Abstract: The migration and displacement of proppant in fractures is the key to maintain fracture opening and enhance fracture conductivity, but the mechanism of proppant migration in tortuous fractures remains unclear. According to the principle of computational fluid dynamics, a numerical model of proppant migration in tortuous fractures was established by the discrete unit method to study the effects of proppant-carrying fluid injection rate, fracturing fluid-proppant ratio, proppant particle size and other factors on the migration and displacement of proppant in tortuous fractures. The result shows: The greater the tortuosity of the fracture, the shorter the proppant displacement distance and the greater the flow rate loss; at 20 mm from the fracture entrance, the flow rate loss rate in the fracture with tortuosity of 1.2, 1.5 and 2.0 was increases by 2.2, 3.7 and 4.5 times compared with that in the fracture with tortuosity of 1.0; the proppant displacement distance in the tortuous fracture increased with the increase of proppant injection rate, and decreased with the increase of fracturing fluid-proppant ratio and proppant particle size. This study can theoretically guide the study of proppant migration in tortuous fractures.

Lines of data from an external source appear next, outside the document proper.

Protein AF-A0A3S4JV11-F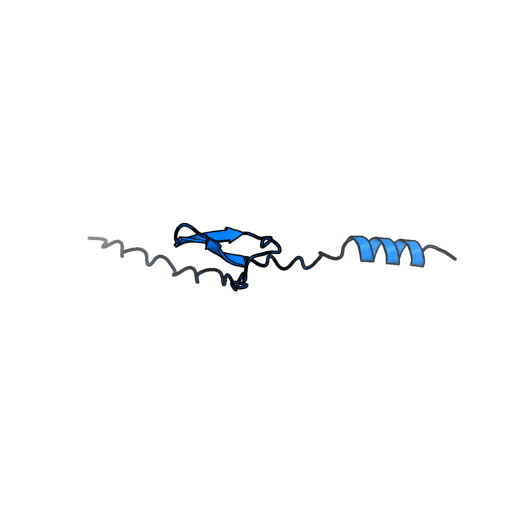1 (afdb_monomer)

Sequence (66 aa):
MKPFAVWMISAALLAPTLAAAEVYTWTDANGNKVYSDQPPPSVNARRMSVRAPRRRPRLRPGRQEG

Solvent-accessible surface area (backbone atoms only — not comparable to full-atom values): 4594 Å² total; per-residue (Å²): 144,59,69,66,59,54,54,53,52,56,57,58,75,69,54,79,79,86,75,78,86,54,39,24,36,38,69,48,98,86,70,47,81,47,76,38,75,68,71,62,96,89,55,89,55,44,81,47,85,82,70,77,78,80,80,70,78,78,76,73,77,77,81,78,82,126

InterPro domains:
  IPR025392 Domain of unknown function DUF4124 [PF13511] (11-53)

Organism: Chromobacterium violaceum (NCBI:txid536)

pLDDT: mean 75.11, std 9.48, range [53.22, 89.69]

Structure (mmCIF, N/CA/C/O backbone):
data_AF-A0A3S4JV11-F1
#
_entry.id   AF-A0A3S4JV11-F1
#
loop_
_atom_site.group_PDB
_atom_site.id
_atom_site.type_symbol
_atom_site.label_atom_id
_atom_site.label_alt_id
_atom_site.label_comp_id
_atom_site.label_asym_id
_atom_site.label_entity_id
_atom_site.label_seq_id
_atom_site.pdbx_PDB_ins_code
_atom_site.Cartn_x
_atom_site.Cartn_y
_atom_site.Cartn_z
_atom_site.occupancy
_atom_site.B_iso_or_equiv
_atom_site.auth_seq_id
_atom_site.auth_comp_id
_atom_site.auth_asym_id
_atom_site.auth_atom_id
_atom_site.pdbx_PDB_model_num
ATOM 1 N N . MET A 1 1 ? 8.266 -16.191 -43.814 1.00 53.22 1 MET A N 1
ATOM 2 C CA . MET A 1 1 ? 7.750 -14.946 -43.199 1.00 53.22 1 MET A CA 1
ATOM 3 C C . MET A 1 1 ? 7.399 -15.195 -41.730 1.00 53.22 1 MET A C 1
ATOM 5 O O . MET A 1 1 ? 6.233 -15.364 -41.430 1.00 53.22 1 MET A O 1
ATOM 9 N N . LYS A 1 2 ? 8.373 -15.345 -40.823 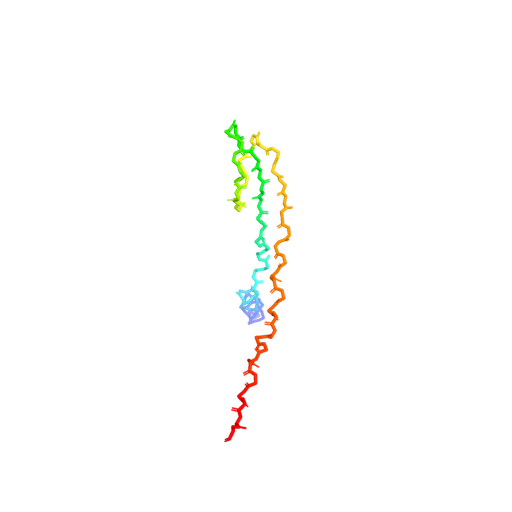1.00 59.38 2 LYS A N 1
ATOM 10 C CA . LYS A 1 2 ? 8.125 -15.479 -39.368 1.00 59.38 2 LYS A CA 1
ATOM 11 C C . LYS A 1 2 ? 9.285 -15.072 -38.418 1.00 59.38 2 LYS A C 1
ATOM 13 O O . LYS A 1 2 ? 9.020 -15.056 -37.220 1.00 59.38 2 LYS A O 1
ATOM 18 N N . PRO A 1 3 ? 10.529 -14.724 -38.838 1.00 67.44 3 PRO A N 1
ATOM 19 C CA . PRO A 1 3 ? 11.592 -14.481 -37.851 1.00 67.44 3 PRO A CA 1
ATOM 20 C C . PRO A 1 3 ? 11.330 -13.210 -37.035 1.00 67.44 3 PRO A C 1
ATOM 22 O O . PRO A 1 3 ? 11.638 -13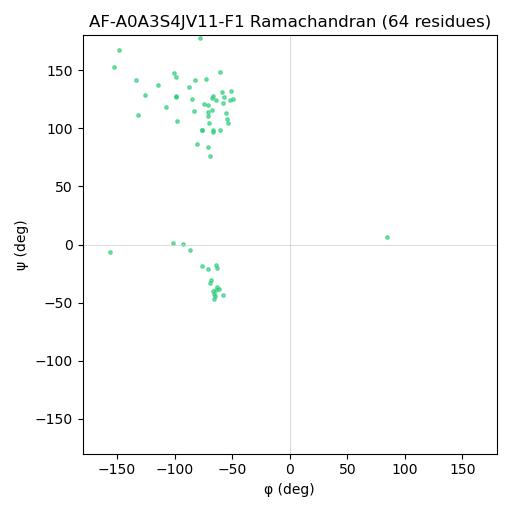.163 -35.851 1.00 67.44 3 PRO A O 1
ATOM 25 N N . PHE A 1 4 ? 10.668 -12.221 -37.641 1.00 73.81 4 PHE A N 1
ATOM 26 C CA . PHE A 1 4 ? 10.283 -10.984 -36.969 1.00 73.81 4 PHE A CA 1
ATOM 27 C C . PHE A 1 4 ? 9.340 -11.211 -35.785 1.00 73.81 4 PHE A C 1
ATOM 29 O O . PHE A 1 4 ? 9.503 -10.574 -34.753 1.00 73.81 4 PHE A O 1
ATOM 36 N N . ALA A 1 5 ? 8.392 -12.146 -35.898 1.00 78.31 5 ALA A N 1
ATOM 37 C CA . ALA A 1 5 ? 7.465 -12.440 -34.809 1.00 78.31 5 ALA A CA 1
ATOM 38 C C . ALA A 1 5 ? 8.192 -13.057 -33.604 1.00 78.31 5 ALA A C 1
ATOM 40 O O . ALA A 1 5 ? 7.928 -12.678 -32.469 1.00 78.31 5 ALA A O 1
ATOM 41 N N . VAL A 1 6 ? 9.158 -13.948 -33.855 1.00 82.62 6 VAL A N 1
ATOM 42 C CA . VAL A 1 6 ? 9.976 -14.563 -32.798 1.00 82.62 6 VAL A CA 1
ATOM 43 C C . VAL A 1 6 ? 10.835 -13.511 -32.098 1.00 82.62 6 VAL A C 1
ATOM 45 O O . VAL A 1 6 ? 10.865 -13.467 -30.875 1.00 82.62 6 VAL A O 1
ATOM 48 N N . TRP A 1 7 ? 11.472 -12.615 -32.855 1.00 84.00 7 TRP A N 1
ATOM 49 C CA . TRP A 1 7 ? 12.267 -11.525 -32.283 1.00 84.00 7 TRP A CA 1
ATOM 50 C C . TRP A 1 7 ? 11.429 -10.532 -31.470 1.00 84.00 7 TRP A C 1
ATOM 52 O O . TRP A 1 7 ? 11.859 -10.114 -30.398 1.00 84.00 7 TRP A O 1
ATOM 62 N N . MET A 1 8 ? 10.219 -10.202 -31.928 1.00 83.75 8 MET A N 1
ATOM 63 C CA . MET A 1 8 ? 9.298 -9.321 -31.199 1.00 83.75 8 MET A CA 1
ATOM 64 C C . MET A 1 8 ? 8.812 -9.943 -29.887 1.00 83.75 8 MET A C 1
ATOM 66 O O . MET A 1 8 ? 8.776 -9.263 -28.865 1.00 83.75 8 MET A O 1
ATOM 70 N N . ILE A 1 9 ? 8.476 -11.237 -29.894 1.00 85.06 9 ILE A N 1
ATOM 71 C CA . ILE A 1 9 ? 8.054 -11.948 -28.681 1.00 85.06 9 ILE A CA 1
ATOM 72 C C . ILE A 1 9 ? 9.226 -12.036 -27.698 1.00 85.06 9 ILE A C 1
ATOM 74 O O . ILE A 1 9 ? 9.069 -11.670 -26.538 1.00 85.06 9 ILE A O 1
ATOM 78 N N . SER A 1 10 ? 10.420 -12.419 -28.159 1.00 82.69 10 SER A N 1
ATOM 79 C CA . SER A 1 10 ? 11.616 -12.470 -27.309 1.00 82.69 10 SER A CA 1
ATOM 80 C C . SER A 1 10 ? 11.935 -11.115 -26.672 1.00 82.69 10 SER A C 1
ATOM 82 O O . SER A 1 10 ? 12.200 -11.060 -25.475 1.00 82.69 10 SER A O 1
ATOM 84 N N . ALA A 1 11 ? 11.854 -10.016 -27.432 1.00 82.56 11 ALA A N 1
ATOM 85 C CA . ALA A 1 11 ? 12.070 -8.670 -26.901 1.00 82.56 11 ALA A CA 1
ATOM 86 C C . ALA A 1 11 ? 11.027 -8.279 -25.838 1.00 82.56 11 ALA A C 1
ATOM 88 O O . ALA A 1 11 ? 11.373 -7.638 -24.848 1.00 82.56 11 ALA A O 1
ATOM 89 N N . ALA A 1 12 ? 9.770 -8.700 -26.003 1.00 82.94 12 ALA A N 1
ATOM 90 C CA . ALA A 1 12 ? 8.706 -8.433 -25.039 1.00 82.94 12 ALA A CA 1
ATOM 91 C C . ALA A 1 12 ? 8.884 -9.200 -23.712 1.00 82.94 12 ALA A C 1
ATOM 93 O O . ALA A 1 12 ? 8.557 -8.657 -22.660 1.00 82.94 12 ALA A O 1
ATOM 94 N N . LEU A 1 13 ? 9.441 -10.421 -23.730 1.00 81.94 13 LEU A N 1
ATOM 95 C CA . LEU A 1 13 ? 9.694 -11.204 -22.506 1.00 81.94 13 LEU A CA 1
ATOM 96 C C . LEU A 1 13 ? 10.831 -10.640 -21.633 1.00 81.94 13 LEU A C 1
ATOM 98 O O . LEU A 1 13 ? 10.894 -10.947 -20.445 1.00 81.94 13 LEU A O 1
ATOM 102 N N . LEU A 1 14 ? 11.725 -9.828 -22.201 1.00 82.88 14 LEU A N 1
ATOM 103 C CA . LEU A 1 14 ? 12.848 -9.209 -21.483 1.00 82.88 14 LEU A CA 1
ATOM 104 C C . LEU A 1 14 ? 12.476 -7.879 -20.809 1.00 82.88 14 LEU A C 1
ATOM 106 O O . LEU A 1 14 ? 13.309 -7.297 -20.112 1.00 82.88 14 LEU A O 1
ATOM 110 N N . ALA A 1 15 ? 11.254 -7.374 -21.010 1.00 77.50 15 ALA A N 1
ATOM 111 C CA . ALA A 1 15 ? 10.829 -6.115 -20.418 1.00 77.50 15 ALA A CA 1
ATOM 112 C C . ALA A 1 15 ? 10.627 -6.279 -18.896 1.00 77.50 15 ALA A C 1
ATOM 114 O O . ALA A 1 15 ? 9.785 -7.076 -18.474 1.00 77.50 15 ALA A O 1
ATOM 115 N N . PRO A 1 16 ? 11.356 -5.530 -18.046 1.00 74.00 16 PRO A N 1
ATOM 116 C CA . PRO A 1 16 ? 11.129 -5.567 -16.610 1.00 74.00 16 PRO A CA 1
ATOM 117 C C . PRO A 1 16 ? 9.727 -5.036 -16.301 1.00 74.00 16 PRO A C 1
ATOM 119 O O . PRO A 1 16 ? 9.374 -3.913 -16.665 1.00 74.00 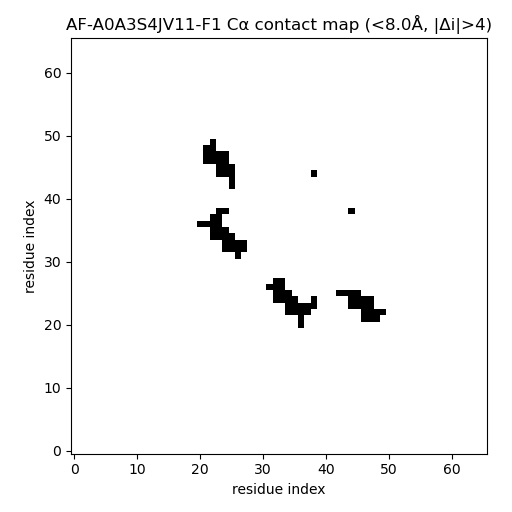16 PRO A O 1
ATOM 122 N N . THR A 1 17 ? 8.923 -5.833 -15.601 1.00 73.56 17 THR A N 1
ATOM 123 C CA . THR A 1 17 ? 7.637 -5.374 -15.077 1.00 73.56 17 THR A CA 1
ATOM 124 C C . THR A 1 17 ? 7.905 -4.336 -13.992 1.00 73.56 17 THR A C 1
ATOM 126 O O . THR A 1 17 ? 8.485 -4.659 -12.953 1.00 73.56 17 THR A O 1
ATOM 129 N N . LEU A 1 18 ? 7.487 -3.090 -14.220 1.00 64.31 18 LEU A N 1
ATOM 130 C CA . LEU A 1 18 ? 7.480 -2.034 -13.207 1.00 64.31 18 LEU A CA 1
ATOM 131 C C . LEU A 1 18 ? 6.415 -2.361 -12.147 1.00 64.31 18 LEU A C 1
ATOM 133 O O . LEU A 1 18 ? 5.327 -1.793 -12.141 1.00 64.31 18 LEU A O 1
ATOM 137 N N . ALA A 1 19 ? 6.715 -3.307 -11.260 1.00 65.38 19 ALA A N 1
ATOM 138 C CA . ALA A 1 19 ? 5.929 -3.546 -10.061 1.00 65.38 19 ALA A CA 1
ATOM 139 C C . ALA A 1 19 ? 6.269 -2.444 -9.049 1.00 65.38 19 ALA A C 1
ATOM 141 O O . ALA A 1 19 ? 7.306 -2.480 -8.385 1.00 65.38 19 ALA A O 1
ATOM 142 N N . ALA A 1 20 ? 5.421 -1.419 -8.973 1.00 62.91 20 ALA A N 1
ATOM 143 C CA . ALA A 1 20 ? 5.509 -0.428 -7.911 1.00 62.91 20 ALA A CA 1
ATOM 144 C C . ALA A 1 20 ? 5.058 -1.090 -6.600 1.00 62.91 20 ALA A C 1
ATOM 146 O O . ALA A 1 20 ? 3.885 -1.419 -6.445 1.00 62.91 20 ALA A O 1
ATOM 147 N N . ALA A 1 21 ? 5.991 -1.315 -5.672 1.00 65.94 21 ALA A N 1
ATOM 148 C CA . ALA A 1 21 ? 5.667 -1.792 -4.332 1.00 65.94 21 ALA A CA 1
ATOM 149 C C . ALA A 1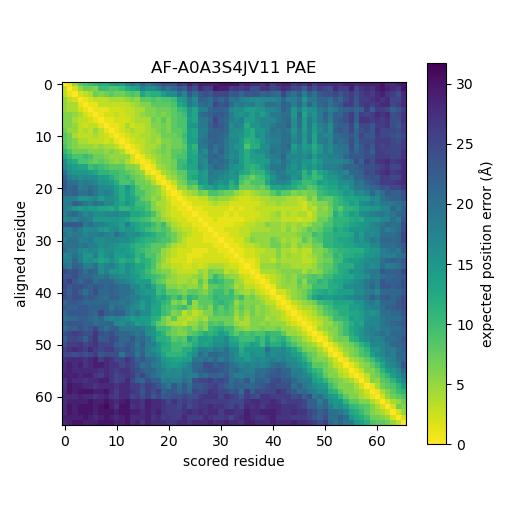 21 ? 4.969 -0.664 -3.558 1.00 65.94 21 ALA A C 1
ATOM 151 O O . ALA A 1 21 ? 5.592 0.321 -3.154 1.00 65.94 21 ALA A O 1
ATOM 152 N N . GLU A 1 22 ? 3.655 -0.781 -3.408 1.00 73.88 22 GLU A N 1
ATOM 153 C CA . GLU A 1 22 ? 2.833 0.184 -2.693 1.00 73.88 22 GLU A CA 1
ATOM 154 C C . GLU A 1 22 ? 2.588 -0.321 -1.279 1.00 73.88 22 GLU A C 1
ATOM 156 O O . GLU A 1 22 ? 1.815 -1.244 -1.059 1.00 73.88 22 GLU A O 1
ATOM 161 N N . VAL A 1 23 ? 3.252 0.300 -0.307 1.00 79.69 23 VAL A N 1
ATOM 162 C CA . VAL A 1 23 ? 3.053 -0.047 1.101 1.00 79.69 23 VAL A CA 1
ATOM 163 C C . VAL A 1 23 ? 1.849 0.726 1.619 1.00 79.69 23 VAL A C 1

Key words: Tortuous fractures, proppant, proppant-carrying fluid, fracturing, CFD-DEM method, flow-solid coupling

CLC Number:

TE357.1

Wang Xuefei, Wang Suling, Hou Feng, Wang Ming, Li Xuemei, Sun Dandan. Analysis on Key Influencing Factors of Proppant Migration in Tortuous Fractures Based on CFD-DEM Method[J]. Special Oil & Gas Reservoirs, 2022, 29(6): 150-158.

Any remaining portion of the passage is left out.